:: ACTIVITY ::
Go through the data below and return each line where the string "backbone" appears.

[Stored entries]
◆ ◆ ◆

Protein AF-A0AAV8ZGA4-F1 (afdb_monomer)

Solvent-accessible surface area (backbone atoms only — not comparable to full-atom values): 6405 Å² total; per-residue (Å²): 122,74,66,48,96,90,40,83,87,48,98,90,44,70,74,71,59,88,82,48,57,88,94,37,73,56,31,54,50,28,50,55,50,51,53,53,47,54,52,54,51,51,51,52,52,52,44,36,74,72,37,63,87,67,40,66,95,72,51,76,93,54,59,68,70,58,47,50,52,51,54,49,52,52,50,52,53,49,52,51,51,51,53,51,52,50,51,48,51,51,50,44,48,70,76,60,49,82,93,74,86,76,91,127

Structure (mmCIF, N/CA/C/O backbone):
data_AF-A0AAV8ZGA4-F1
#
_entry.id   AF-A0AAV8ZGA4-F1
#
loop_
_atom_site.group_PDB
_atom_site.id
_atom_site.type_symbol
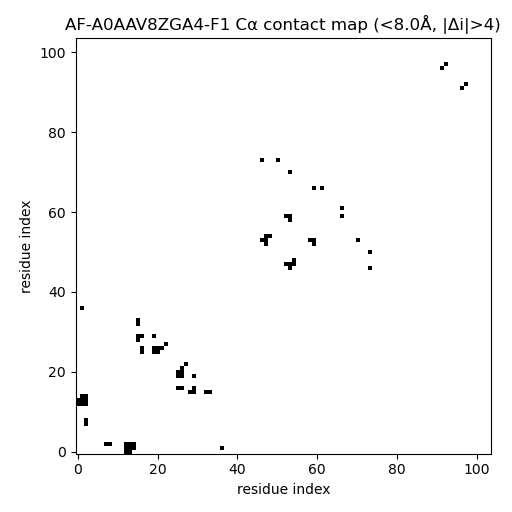
_atom_site.label_atom_id
_atom_site.label_alt_id
_atom_site.label_comp_id
_atom_site.label_asym_id
_atom_site.label_entity_id
_atom_site.label_seq_id
_atom_site.pdbx_PDB_ins_code
_atom_site.Cartn_x
_atom_site.Cartn_y
_atom_site.Cartn_z
_atom_site.occupancy
_atom_site.B_iso_or_equiv
_atom_site.auth_seq_id
_atom_site.auth_comp_id
_atom_site.auth_asym_id
_atom_site.auth_atom_id
_atom_site.pdbx_PDB_model_num
ATOM 1 N N . MET A 1 1 ? 1.538 -7.288 -9.057 1.00 44.56 1 MET A N 1
ATOM 2 C CA . MET A 1 1 ? 2.620 -7.915 -8.268 1.00 44.56 1 MET A CA 1
ATOM 3 C C . MET A 1 1 ? 3.938 -7.439 -8.837 1.00 44.56 1 MET A C 1
ATOM 5 O O . MET A 1 1 ? 3.975 -7.131 -10.021 1.00 44.56 1 MET A O 1
ATOM 9 N N . LEU A 1 2 ? 4.966 -7.317 -8.007 1.00 49.66 2 LEU A N 1
ATOM 10 C CA . LEU A 1 2 ? 6.233 -6.719 -8.391 1.00 49.66 2 LEU A CA 1
ATOM 11 C C . LEU A 1 2 ? 7.366 -7.693 -8.065 1.00 49.66 2 LEU A C 1
ATOM 13 O O . LEU A 1 2 ? 7.438 -8.158 -6.929 1.00 49.66 2 LEU A O 1
ATOM 17 N N . SER A 1 3 ? 8.198 -8.034 -9.050 1.00 45.25 3 SER A N 1
ATOM 18 C CA . SER A 1 3 ? 9.384 -8.863 -8.812 1.00 45.25 3 SER A CA 1
ATOM 19 C C . SER A 1 3 ? 10.447 -7.992 -8.163 1.00 45.25 3 SER A C 1
ATOM 21 O O . SER A 1 3 ? 11.112 -7.214 -8.839 1.00 45.25 3 SER A O 1
ATOM 23 N N . ASP A 1 4 ? 10.582 -8.092 -6.848 1.00 57.91 4 ASP A N 1
ATOM 24 C CA . ASP A 1 4 ? 11.883 -7.880 -6.218 1.00 57.91 4 ASP A CA 1
ATOM 25 C C . ASP A 1 4 ? 12.729 -9.150 -6.435 1.00 57.91 4 ASP A C 1
ATOM 27 O O . ASP A 1 4 ? 12.184 -10.218 -6.723 1.00 57.91 4 ASP A O 1
ATOM 31 N N . SER A 1 5 ? 14.044 -9.062 -6.252 1.00 55.72 5 SER A N 1
ATOM 32 C CA . SER A 1 5 ? 14.957 -10.212 -6.152 1.00 55.72 5 SER A CA 1
ATOM 33 C C . SER A 1 5 ? 14.494 -11
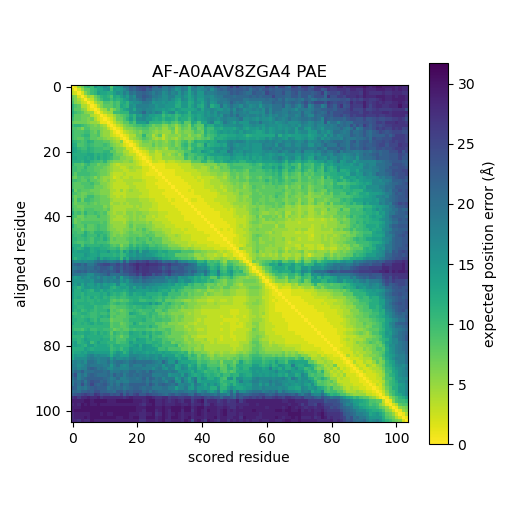.270 -5.135 1.00 55.72 5 SER A C 1
ATOM 35 O O . SER A 1 5 ? 14.846 -12.440 -5.255 1.00 55.72 5 SER A O 1
ATOM 37 N N . GLY A 1 6 ? 13.669 -10.871 -4.158 1.00 53.94 6 GLY A N 1
ATOM 38 C CA . GLY A 1 6 ? 13.054 -11.747 -3.162 1.00 53.94 6 GLY A CA 1
ATOM 39 C C . GLY A 1 6 ? 11.821 -12.531 -3.630 1.00 53.94 6 GLY A C 1
ATOM 40 O O . GLY A 1 6 ? 11.320 -13.352 -2.863 1.00 53.94 6 GLY A O 1
ATOM 41 N N . TYR A 1 7 ? 11.320 -12.310 -4.852 1.00 55.38 7 TYR A N 1
ATOM 42 C CA . TYR A 1 7 ? 10.221 -13.089 -5.430 1.00 55.38 7 TYR A CA 1
ATOM 43 C C . TYR A 1 7 ? 10.684 -13.772 -6.722 1.00 55.38 7 TYR A C 1
ATOM 45 O O . TYR A 1 7 ? 11.202 -13.091 -7.607 1.00 55.38 7 TYR A O 1
ATOM 53 N N . PRO A 1 8 ? 10.496 -15.099 -6.868 1.00 55.38 8 PRO A N 1
ATOM 54 C CA . PRO A 1 8 ? 10.866 -15.796 -8.094 1.00 55.38 8 PRO A CA 1
ATOM 55 C C . PRO A 1 8 ? 10.143 -15.158 -9.282 1.00 55.38 8 PRO A C 1
ATOM 57 O O . PRO A 1 8 ? 8.940 -14.908 -9.210 1.00 55.38 8 PRO A O 1
ATOM 60 N N . GLN A 1 9 ? 10.879 -14.883 -10.357 1.00 57.75 9 GLN A N 1
ATOM 61 C CA . GLN A 1 9 ? 10.349 -14.233 -11.550 1.00 57.75 9 GLN A CA 1
ATOM 62 C C . GLN A 1 9 ? 9.298 -15.143 -12.199 1.00 57.75 9 GLN A C 1
ATOM 64 O O . GLN A 1 9 ? 9.620 -16.165 -12.799 1.00 57.75 9 GLN A O 1
ATOM 69 N N . GLN A 1 10 ? 8.027 -14.790 -12.024 1.00 64.44 10 GLN A N 1
ATOM 70 C CA . GLN A 1 10 ? 6.904 -15.523 -12.602 1.00 64.44 10 GLN A CA 1
ATOM 71 C C . GLN A 1 10 ? 6.527 -14.928 -13.968 1.00 64.44 10 GLN A C 1
ATOM 73 O O . GLN A 1 10 ? 6.639 -13.715 -14.145 1.00 64.44 10 GLN A O 1
ATOM 78 N N . PRO A 1 11 ? 6.019 -15.721 -14.927 1.00 58.91 11 PRO A N 1
ATOM 79 C CA . PRO A 1 11 ? 5.698 -15.236 -16.276 1.00 58.91 11 PRO A CA 1
ATOM 80 C C . PRO A 1 11 ? 4.589 -14.169 -16.323 1.00 58.91 11 PRO A C 1
ATOM 82 O O . PRO A 1 11 ? 4.473 -13.443 -17.303 1.00 58.91 11 PRO A O 1
ATOM 85 N N . TRP A 1 12 ? 3.789 -14.035 -15.263 1.00 64.00 12 TRP A N 1
ATOM 86 C CA . TRP A 1 12 ? 2.765 -12.989 -15.120 1.00 64.00 12 TRP A CA 1
ATOM 87 C C . TRP A 1 12 ? 3.278 -11.710 -14.441 1.00 64.00 12 TRP A C 1
ATOM 89 O O . TRP A 1 12 ? 2.500 -10.797 -14.148 1.00 64.00 12 TRP A O 1
ATOM 99 N N . LEU A 1 13 ? 4.570 -11.650 -14.119 1.00 66.75 13 LEU A N 1
ATOM 100 C CA . LEU A 1 13 ? 5.167 -10.578 -13.341 1.00 66.75 13 LEU A CA 1
ATOM 101 C C . LEU A 1 13 ? 5.852 -9.582 -14.275 1.00 66.75 13 LEU A C 1
ATOM 103 O O . LEU A 1 13 ? 6.862 -9.881 -14.903 1.00 66.75 13 LEU A O 1
ATOM 107 N N . MET A 1 14 ? 5.287 -8.381 -14.368 1.00 69.44 14 MET A N 1
ATOM 108 C CA . MET A 1 14 ? 5.870 -7.293 -15.147 1.00 69.44
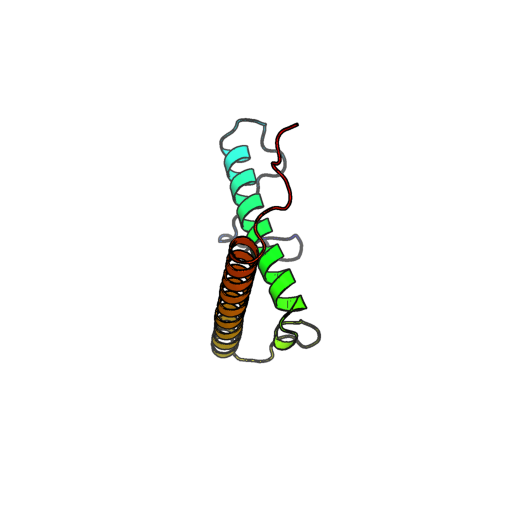 14 MET A CA 1
ATOM 109 C C . MET A 1 14 ? 7.211 -6.877 -14.526 1.00 69.44 14 MET A C 1
ATOM 111 O O . MET A 1 14 
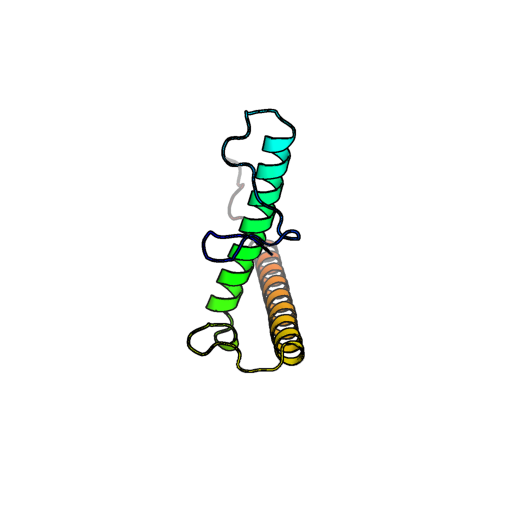? 7.253 -6.491 -13.357 1.00 69.44 14 MET A O 1
ATOM 115 N N . THR A 1 15 ? 8.293 -6.957 -15.301 1.00 71.62 15 THR A N 1
ATOM 116 C CA . THR A 1 15 ? 9.642 -6.555 -14.880 1.00 71.62 15 THR A CA 1
ATOM 117 C C . THR A 1 15 ? 10.077 -5.278 -15.596 1.00 71.62 15 THR A C 1
ATOM 119 O O . THR A 1 15 ? 9.866 -5.176 -16.806 1.00 71.62 15 THR A O 1
ATOM 122 N N . PRO A 1 16 ? 10.682 -4.305 -14.894 1.00 71.81 16 PRO A N 1
ATOM 123 C CA . PRO A 1 16 ? 11.285 -3.140 -15.536 1.00 71.81 16 PRO A CA 1
ATOM 124 C C . PRO A 1 16 ? 12.514 -3.541 -16.365 1.00 71.81 16 PRO A C 1
ATOM 126 O O . PRO A 1 16 ? 13.225 -4.484 -16.013 1.00 71.81 16 PRO A O 1
ATOM 129 N N . PHE A 1 17 ? 12.797 -2.801 -17.440 1.00 76.69 17 PHE A N 1
ATOM 130 C CA . PHE
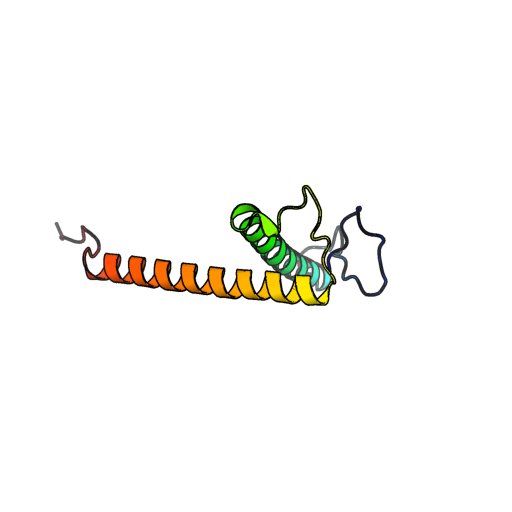 A 1 17 ? 14.021 -2.991 -18.219 1.00 76.69 17 PHE A CA 1
ATOM 131 C C . PHE A 1 17 ? 15.179 -2.262 -17.528 1.00 76.69 17 PHE A C 1
ATOM 133 O O . PHE A 1 17 ? 15.262 -1.033 -17.536 1.00 76.69 17 PHE A O 1
ATOM 140 N N . LEU A 1 18 ? 16.079 -3.028 -16.909 1.00 67.19 18 LEU A N 1
ATOM 141 C CA . LEU A 1 18 ? 17.321 -2.517 -16.331 1.00 67.19 18 LEU A CA 1
ATOM 142 C C . LEU A 1 18 ? 18.228 -2.085 -17.498 1.00 67.19 18 LEU A C 1
ATOM 144 O O . LEU A 1 18 ? 18.705 -2.940 -18.236 1.00 67.19 18 LEU A O 1
ATOM 148 N N . ASN A 1 19 ? 18.448 -0.778 -17.673 1.00 72.44 19 ASN A N 1
ATOM 149 C CA . ASN A 1 19 ? 19.246 -0.152 -18.750 1.00 72.44 19 ASN A CA 1
ATOM 150 C C . ASN A 1 19 ? 18.522 0.131 -20.083 1.00 72.44 19 ASN A C 1
ATOM 152 O O . ASN A 1 19 ? 19.146 0.087 -21.143 1.00 72.44 19 ASN A O 1
ATOM 156 N N . ALA A 1 20 ? 17.230 0.471 -20.059 1.00 76.50 20 ALA A N 1
ATOM 157 C CA . ALA A 1 20 ? 16.590 1.053 -21.241 1.00 76.50 20 ALA A CA 1
ATOM 158 C C . ALA A 1 20 ? 17.275 2.375 -21.648 1.00 76.50 20 ALA A C 1
ATOM 160 O O . ALA A 1 20 ? 17.535 3.233 -20.799 1.00 76.50 20 ALA A O 1
ATOM 161 N N . ALA A 1 21 ? 17.564 2.546 -22.941 1.00 81.06 21 ALA A N 1
ATOM 162 C CA . ALA A 1 21 ? 18.139 3.785 -23.449 1.00 81.06 21 ALA A CA 1
ATOM 163 C
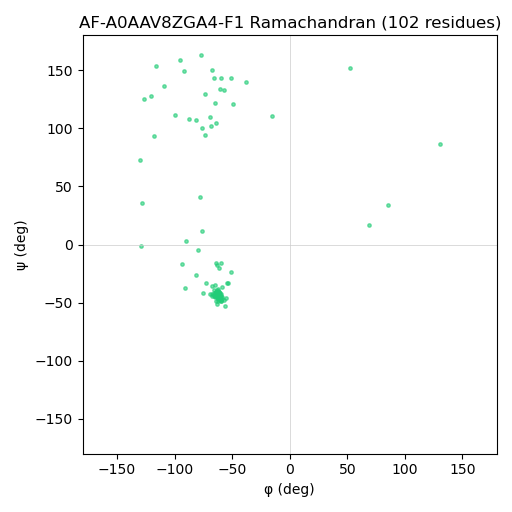 C . ALA A 1 21 ? 17.134 4.948 -23.296 1.00 81.06 21 ALA A C 1
ATOM 165 O O . ALA A 1 21 ? 15.926 4.750 -23.445 1.00 81.06 21 ALA A O 1
ATOM 166 N N . PRO A 1 22 ? 17.590 6.173 -22.988 1.00 77.38 22 PRO A N 1
ATOM 167 C
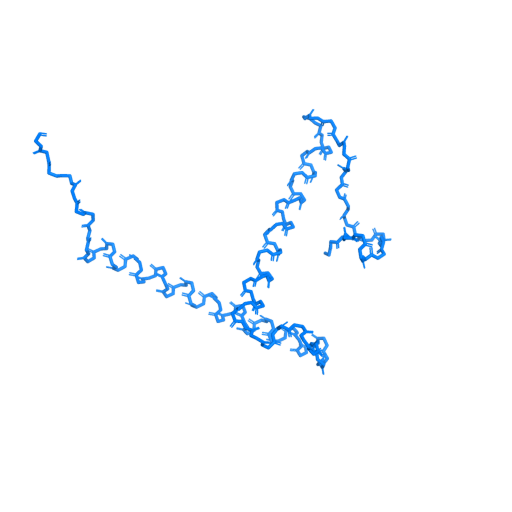 CA . PRO A 1 22 ? 16.693 7.315 -22.849 1.00 77.38 22 PRO A CA 1
ATOM 168 C C . PRO A 1 22 ? 15.921 7.583 -24.153 1.00 77.38 22 PRO A C 1
ATOM 170 O O . PRO A 1 22 ? 16.470 7.456 -25.244 1.00 77.38 22 PRO A O 1
ATOM 173 N N . ASN A 1 23 ? 14.651 7.984 -24.024 1.00 83.81 23 ASN A N 1
ATOM 174 C CA . ASN A 1 23 ? 13.694 8.233 -25.117 1.00 83.81 23 ASN A CA 1
ATOM 175 C C . ASN A 1 23 ? 13.218 7.005 -25.912 1.00 83.81 23 ASN A C 1
ATOM 177 O O . ASN A 1 23 ? 12.635 7.171 -26.984 1.00 83.81 23 ASN A O 1
ATOM 181 N N . THR A 1 24 ? 13.402 5.785 -25.405 1.00 86.69 24 THR A N 1
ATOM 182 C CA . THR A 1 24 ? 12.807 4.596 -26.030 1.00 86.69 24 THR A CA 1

◆ ◆ ◆

:: EXERCISE RESULT ::
Solvent-accessible surface area (backbone atoms only — not comparable to full-atom values): 6405 Å² total; per-residue (Å²): 122,74,66,48,96,90,40,83,87,48,98,90,44,70,74,71,59,88,82,48,57,88,94,37,73,56,31,54,50,28,50,55,50,51,53,53,47,54,52,54,51,51,51,52,52,52,44,36,74,72,37,63,87,67,40,66,95,72,51,76,93,54,59,68,70,58,47,50,52,51,54,49,52,52,50,52,53,49,52,51,51,51,53,51,52,50,51,48,51,51,50,44,48,70,76,60,49,82,93,74,86,76,91,127
Structure (mmCIF, N/CA/C/O backbone):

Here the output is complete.